◆ What you need to do: Below are several records. Retype exactly those lines running from the one with "ATOM 105 N N" through the one with "ATOM 108 O O", end lines included, and no others.

◆ Input:
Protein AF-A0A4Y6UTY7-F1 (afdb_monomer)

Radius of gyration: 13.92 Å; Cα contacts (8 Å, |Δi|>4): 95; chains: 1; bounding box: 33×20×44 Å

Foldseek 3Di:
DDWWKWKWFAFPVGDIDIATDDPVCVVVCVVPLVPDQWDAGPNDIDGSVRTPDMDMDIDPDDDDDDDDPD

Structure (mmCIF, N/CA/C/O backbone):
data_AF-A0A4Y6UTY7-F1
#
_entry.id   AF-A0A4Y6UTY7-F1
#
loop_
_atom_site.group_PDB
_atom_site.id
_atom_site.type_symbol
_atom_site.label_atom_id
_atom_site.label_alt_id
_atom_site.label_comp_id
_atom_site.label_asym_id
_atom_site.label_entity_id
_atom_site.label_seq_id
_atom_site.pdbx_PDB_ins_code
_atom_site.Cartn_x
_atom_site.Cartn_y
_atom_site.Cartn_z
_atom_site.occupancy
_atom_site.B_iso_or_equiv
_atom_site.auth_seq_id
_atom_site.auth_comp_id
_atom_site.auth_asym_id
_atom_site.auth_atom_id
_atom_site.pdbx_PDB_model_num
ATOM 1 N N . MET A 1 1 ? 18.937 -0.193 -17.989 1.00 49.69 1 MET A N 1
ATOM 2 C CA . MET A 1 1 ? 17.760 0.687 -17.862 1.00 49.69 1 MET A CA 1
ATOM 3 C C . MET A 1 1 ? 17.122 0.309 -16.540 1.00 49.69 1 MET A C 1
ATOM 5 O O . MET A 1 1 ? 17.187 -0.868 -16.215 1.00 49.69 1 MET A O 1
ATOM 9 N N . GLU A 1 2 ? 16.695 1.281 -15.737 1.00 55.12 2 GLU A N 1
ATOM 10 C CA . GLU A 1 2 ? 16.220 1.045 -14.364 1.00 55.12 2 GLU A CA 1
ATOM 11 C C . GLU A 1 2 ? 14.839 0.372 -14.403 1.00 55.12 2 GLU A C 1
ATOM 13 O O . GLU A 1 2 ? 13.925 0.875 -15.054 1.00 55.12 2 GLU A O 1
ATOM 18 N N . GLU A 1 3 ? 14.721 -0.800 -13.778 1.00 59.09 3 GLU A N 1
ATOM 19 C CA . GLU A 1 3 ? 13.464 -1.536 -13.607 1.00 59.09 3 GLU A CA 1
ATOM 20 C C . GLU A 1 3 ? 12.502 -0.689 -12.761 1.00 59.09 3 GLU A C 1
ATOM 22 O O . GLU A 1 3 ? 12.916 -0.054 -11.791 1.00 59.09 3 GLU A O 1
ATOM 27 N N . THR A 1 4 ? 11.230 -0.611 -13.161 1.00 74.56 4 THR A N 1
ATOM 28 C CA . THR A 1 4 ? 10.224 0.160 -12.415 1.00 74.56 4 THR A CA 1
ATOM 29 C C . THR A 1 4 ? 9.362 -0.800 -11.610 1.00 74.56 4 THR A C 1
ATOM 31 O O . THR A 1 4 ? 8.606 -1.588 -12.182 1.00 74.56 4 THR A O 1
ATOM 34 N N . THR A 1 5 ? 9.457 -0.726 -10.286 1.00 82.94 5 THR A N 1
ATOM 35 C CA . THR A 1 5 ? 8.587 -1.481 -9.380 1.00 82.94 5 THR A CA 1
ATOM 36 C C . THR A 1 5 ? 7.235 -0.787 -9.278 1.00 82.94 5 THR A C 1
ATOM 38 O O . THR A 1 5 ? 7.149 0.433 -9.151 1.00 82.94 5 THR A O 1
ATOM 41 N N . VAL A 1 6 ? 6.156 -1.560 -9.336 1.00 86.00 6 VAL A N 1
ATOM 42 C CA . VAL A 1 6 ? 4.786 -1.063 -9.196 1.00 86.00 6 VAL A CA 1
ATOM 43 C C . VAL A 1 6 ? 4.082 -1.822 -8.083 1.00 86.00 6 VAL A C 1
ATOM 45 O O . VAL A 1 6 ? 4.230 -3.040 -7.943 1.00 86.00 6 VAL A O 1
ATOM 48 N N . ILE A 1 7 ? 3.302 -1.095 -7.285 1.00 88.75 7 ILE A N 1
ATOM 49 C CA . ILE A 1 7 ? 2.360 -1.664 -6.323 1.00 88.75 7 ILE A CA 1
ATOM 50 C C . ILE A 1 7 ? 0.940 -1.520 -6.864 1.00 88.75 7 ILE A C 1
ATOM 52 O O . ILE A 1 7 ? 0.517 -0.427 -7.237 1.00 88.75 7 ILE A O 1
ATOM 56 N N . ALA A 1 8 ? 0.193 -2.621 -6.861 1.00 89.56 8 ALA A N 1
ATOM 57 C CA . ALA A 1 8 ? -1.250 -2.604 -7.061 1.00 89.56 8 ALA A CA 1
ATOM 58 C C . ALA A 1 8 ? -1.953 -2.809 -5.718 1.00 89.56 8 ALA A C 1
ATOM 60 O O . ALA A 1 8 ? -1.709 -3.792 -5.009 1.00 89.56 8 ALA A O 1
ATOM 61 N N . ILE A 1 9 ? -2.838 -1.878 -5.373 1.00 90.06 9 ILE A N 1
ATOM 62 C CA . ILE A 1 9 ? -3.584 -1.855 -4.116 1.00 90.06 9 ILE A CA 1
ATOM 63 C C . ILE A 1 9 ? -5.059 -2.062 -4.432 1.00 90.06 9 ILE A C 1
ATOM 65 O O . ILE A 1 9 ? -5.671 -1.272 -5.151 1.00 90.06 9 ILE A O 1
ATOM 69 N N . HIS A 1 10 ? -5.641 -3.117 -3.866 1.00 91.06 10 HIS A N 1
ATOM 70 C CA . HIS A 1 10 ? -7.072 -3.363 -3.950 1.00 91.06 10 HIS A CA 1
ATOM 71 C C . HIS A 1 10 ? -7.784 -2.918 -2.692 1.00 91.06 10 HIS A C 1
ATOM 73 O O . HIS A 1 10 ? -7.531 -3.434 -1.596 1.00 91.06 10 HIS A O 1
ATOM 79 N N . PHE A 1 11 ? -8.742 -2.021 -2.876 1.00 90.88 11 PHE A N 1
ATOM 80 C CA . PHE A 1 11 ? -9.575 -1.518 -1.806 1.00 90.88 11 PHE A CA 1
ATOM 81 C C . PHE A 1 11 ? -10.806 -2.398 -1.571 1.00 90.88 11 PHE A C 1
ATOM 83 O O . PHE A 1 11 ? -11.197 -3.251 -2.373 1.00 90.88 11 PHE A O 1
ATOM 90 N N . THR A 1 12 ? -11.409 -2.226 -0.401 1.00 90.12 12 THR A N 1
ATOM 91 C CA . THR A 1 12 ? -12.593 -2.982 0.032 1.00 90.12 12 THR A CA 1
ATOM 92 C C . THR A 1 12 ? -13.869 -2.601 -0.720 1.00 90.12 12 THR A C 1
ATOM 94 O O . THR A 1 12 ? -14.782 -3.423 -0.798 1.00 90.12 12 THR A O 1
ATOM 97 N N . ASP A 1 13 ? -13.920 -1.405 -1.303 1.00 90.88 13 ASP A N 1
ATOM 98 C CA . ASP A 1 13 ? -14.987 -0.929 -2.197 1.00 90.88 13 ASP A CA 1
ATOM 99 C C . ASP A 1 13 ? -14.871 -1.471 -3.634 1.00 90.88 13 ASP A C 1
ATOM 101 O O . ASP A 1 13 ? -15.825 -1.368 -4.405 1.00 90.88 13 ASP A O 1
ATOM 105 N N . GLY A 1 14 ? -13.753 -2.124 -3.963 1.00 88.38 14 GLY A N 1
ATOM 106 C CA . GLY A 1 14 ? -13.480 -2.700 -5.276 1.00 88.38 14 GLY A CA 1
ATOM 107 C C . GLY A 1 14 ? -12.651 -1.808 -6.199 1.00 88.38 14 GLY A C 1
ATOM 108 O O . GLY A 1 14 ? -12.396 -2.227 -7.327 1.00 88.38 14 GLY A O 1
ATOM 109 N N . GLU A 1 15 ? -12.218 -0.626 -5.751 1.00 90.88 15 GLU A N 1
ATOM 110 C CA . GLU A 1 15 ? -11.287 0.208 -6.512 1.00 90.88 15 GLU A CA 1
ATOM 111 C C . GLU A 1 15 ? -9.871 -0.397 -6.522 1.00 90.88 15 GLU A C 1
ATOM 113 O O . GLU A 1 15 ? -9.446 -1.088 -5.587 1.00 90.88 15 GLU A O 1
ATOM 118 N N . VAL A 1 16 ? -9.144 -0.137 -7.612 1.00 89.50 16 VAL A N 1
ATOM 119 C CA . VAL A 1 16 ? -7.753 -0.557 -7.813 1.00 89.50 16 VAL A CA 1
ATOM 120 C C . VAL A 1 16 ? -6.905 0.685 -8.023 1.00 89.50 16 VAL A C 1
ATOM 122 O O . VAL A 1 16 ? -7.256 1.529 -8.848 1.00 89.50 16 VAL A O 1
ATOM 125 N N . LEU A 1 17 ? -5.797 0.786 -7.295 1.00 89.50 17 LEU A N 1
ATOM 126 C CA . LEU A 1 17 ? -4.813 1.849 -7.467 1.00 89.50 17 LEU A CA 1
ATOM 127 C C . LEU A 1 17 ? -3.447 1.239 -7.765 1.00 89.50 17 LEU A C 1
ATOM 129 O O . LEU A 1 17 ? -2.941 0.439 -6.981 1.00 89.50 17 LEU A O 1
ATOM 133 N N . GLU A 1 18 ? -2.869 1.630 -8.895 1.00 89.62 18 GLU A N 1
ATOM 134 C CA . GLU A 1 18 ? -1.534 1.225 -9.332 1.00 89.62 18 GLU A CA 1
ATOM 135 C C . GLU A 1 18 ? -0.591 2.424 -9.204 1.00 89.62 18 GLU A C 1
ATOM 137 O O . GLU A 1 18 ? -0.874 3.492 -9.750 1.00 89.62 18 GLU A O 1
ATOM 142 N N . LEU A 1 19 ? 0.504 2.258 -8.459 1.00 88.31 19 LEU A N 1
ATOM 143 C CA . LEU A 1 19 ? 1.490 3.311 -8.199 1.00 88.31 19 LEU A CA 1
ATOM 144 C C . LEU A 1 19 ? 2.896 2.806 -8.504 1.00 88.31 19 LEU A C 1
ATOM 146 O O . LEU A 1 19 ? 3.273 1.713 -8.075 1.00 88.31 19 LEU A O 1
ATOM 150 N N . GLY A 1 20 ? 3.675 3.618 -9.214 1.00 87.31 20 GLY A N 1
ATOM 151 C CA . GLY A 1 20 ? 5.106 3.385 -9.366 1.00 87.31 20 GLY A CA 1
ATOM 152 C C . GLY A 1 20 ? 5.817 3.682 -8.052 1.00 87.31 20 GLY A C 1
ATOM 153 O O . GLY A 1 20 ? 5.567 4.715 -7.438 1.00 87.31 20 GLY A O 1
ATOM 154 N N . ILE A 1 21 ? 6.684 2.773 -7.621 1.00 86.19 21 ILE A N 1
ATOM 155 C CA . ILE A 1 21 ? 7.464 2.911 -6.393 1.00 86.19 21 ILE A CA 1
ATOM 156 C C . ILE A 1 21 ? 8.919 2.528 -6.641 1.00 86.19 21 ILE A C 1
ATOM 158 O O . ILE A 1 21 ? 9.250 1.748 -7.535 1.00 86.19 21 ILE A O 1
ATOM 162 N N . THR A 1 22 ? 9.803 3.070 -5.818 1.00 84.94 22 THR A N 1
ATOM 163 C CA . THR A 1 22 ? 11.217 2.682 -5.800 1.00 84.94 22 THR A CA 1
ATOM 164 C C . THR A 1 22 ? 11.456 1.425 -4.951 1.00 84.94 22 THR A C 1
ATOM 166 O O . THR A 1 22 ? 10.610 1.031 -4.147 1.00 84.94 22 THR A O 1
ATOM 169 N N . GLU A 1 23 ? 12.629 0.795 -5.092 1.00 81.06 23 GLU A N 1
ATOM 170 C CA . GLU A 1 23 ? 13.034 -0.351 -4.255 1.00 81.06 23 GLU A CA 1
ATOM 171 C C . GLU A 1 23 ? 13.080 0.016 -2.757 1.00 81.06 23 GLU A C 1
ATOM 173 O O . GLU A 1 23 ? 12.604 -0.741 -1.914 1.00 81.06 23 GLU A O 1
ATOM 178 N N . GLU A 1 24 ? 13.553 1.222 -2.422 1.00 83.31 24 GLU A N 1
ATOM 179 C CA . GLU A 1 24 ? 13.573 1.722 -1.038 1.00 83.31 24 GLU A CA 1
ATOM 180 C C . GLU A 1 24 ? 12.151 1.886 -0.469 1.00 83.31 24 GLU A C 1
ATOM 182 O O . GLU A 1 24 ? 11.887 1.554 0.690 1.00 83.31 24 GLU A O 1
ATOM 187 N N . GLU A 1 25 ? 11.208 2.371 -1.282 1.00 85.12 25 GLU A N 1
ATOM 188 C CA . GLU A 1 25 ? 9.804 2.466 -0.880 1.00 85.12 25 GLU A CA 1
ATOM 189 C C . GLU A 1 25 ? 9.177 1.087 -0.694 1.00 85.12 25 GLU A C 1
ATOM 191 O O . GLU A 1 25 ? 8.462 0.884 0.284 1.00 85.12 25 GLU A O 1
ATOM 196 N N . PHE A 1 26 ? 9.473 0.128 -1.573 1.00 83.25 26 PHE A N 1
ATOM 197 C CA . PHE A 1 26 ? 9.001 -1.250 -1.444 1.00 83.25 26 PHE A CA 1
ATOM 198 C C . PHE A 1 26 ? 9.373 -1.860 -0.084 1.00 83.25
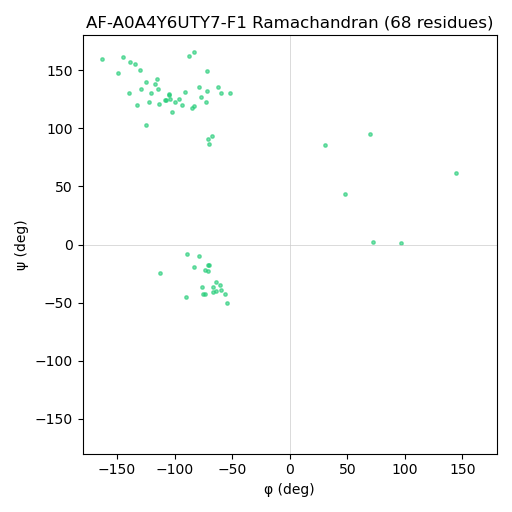 26 PHE A C 1
ATOM 200 O O . PHE A 1 26 ? 8.493 -2.354 0.628 1.00 83.25 26 PHE A O 1
ATOM 207 N N . GLU A 1 27 ? 10.644 -1.765 0.319 1.00 83.38 27 GLU A N 1
ATOM 208 C CA . GLU A 1 27 ? 11.108 -2.311 1.602 1.00 83.38 27 GLU A CA 1
ATOM 209 C C . GLU A 1 27 ? 10.456 -1.619 2.809 1.00 83.38 27 GLU A C 1
ATOM 211 O O . GLU A 1 27 ? 10.208 -2.247 3.843 1.00 83.38 27 GLU A O 1
ATOM 216 N N . ARG A 1 28 ? 10.145 -0.323 2.687 1.00 85.75 28 ARG A N 1
ATOM 217 C CA . ARG A 1 28 ? 9.484 0.450 3.746 1.00 85.75 28 ARG A CA 1
ATOM 218 C C . ARG A 1 28 ? 7.991 0.121 3.856 1.00 85.75 28 ARG A C 1
ATOM 220 O O . ARG A 1 28 ? 7.467 -0.021 4.965 1.00 85.75 28 ARG A O 1
ATOM 227 N N . LEU A 1 29 ? 7.307 -0.008 2.719 1.00 82.94 29 LEU A N 1
ATOM 228 C CA . LEU A 1 29 ? 5.848 -0.100 2.636 1.00 82.94 29 LEU A CA 1
ATOM 229 C C . LEU A 1 29 ? 5.278 -1.374 3.253 1.00 82.94 29 LEU A C 1
ATOM 231 O O . LEU A 1 29 ? 4.226 -1.301 3.889 1.00 82.94 29 LEU A O 1
ATOM 235 N N . ASP A 1 30 ? 5.962 -2.512 3.128 1.00 76.75 30 ASP A N 1
ATOM 236 C CA . ASP A 1 30 ? 5.505 -3.777 3.725 1.00 76.75 30 ASP A CA 1
ATOM 237 C C . ASP A 1 30 ? 5.292 -3.646 5.252 1.00 76.75 30 ASP A C 1
ATOM 239 O O . ASP A 1 30 ? 4.263 -4.050 5.810 1.00 76.75 30 ASP A O 1
ATOM 243 N N . GLY A 1 31 ? 6.220 -2.963 5.931 1.00 77.25 31 GLY A N 1
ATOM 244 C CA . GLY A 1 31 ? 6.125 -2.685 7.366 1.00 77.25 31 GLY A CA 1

◆ Output for this exercise:
ATOM 105 N N . GLY A 1 14 ? -13.753 -2.124 -3.963 1.00 88.38 14 GLY A N 1
ATOM 106 C CA . GLY A 1 14 ? -13.480 -2.700 -5.276 1.00 88.38 14 GLY A CA 1
ATOM 107 C C . GLY A 1 14 ? -12.651 -1.808 -6.199 1.00 88.38 14 GLY A C 1
ATOM 108 O O . GLY A 1 14 ? -12.396 -2.227 -7.327 1.00 88.38 14 GLY A O 1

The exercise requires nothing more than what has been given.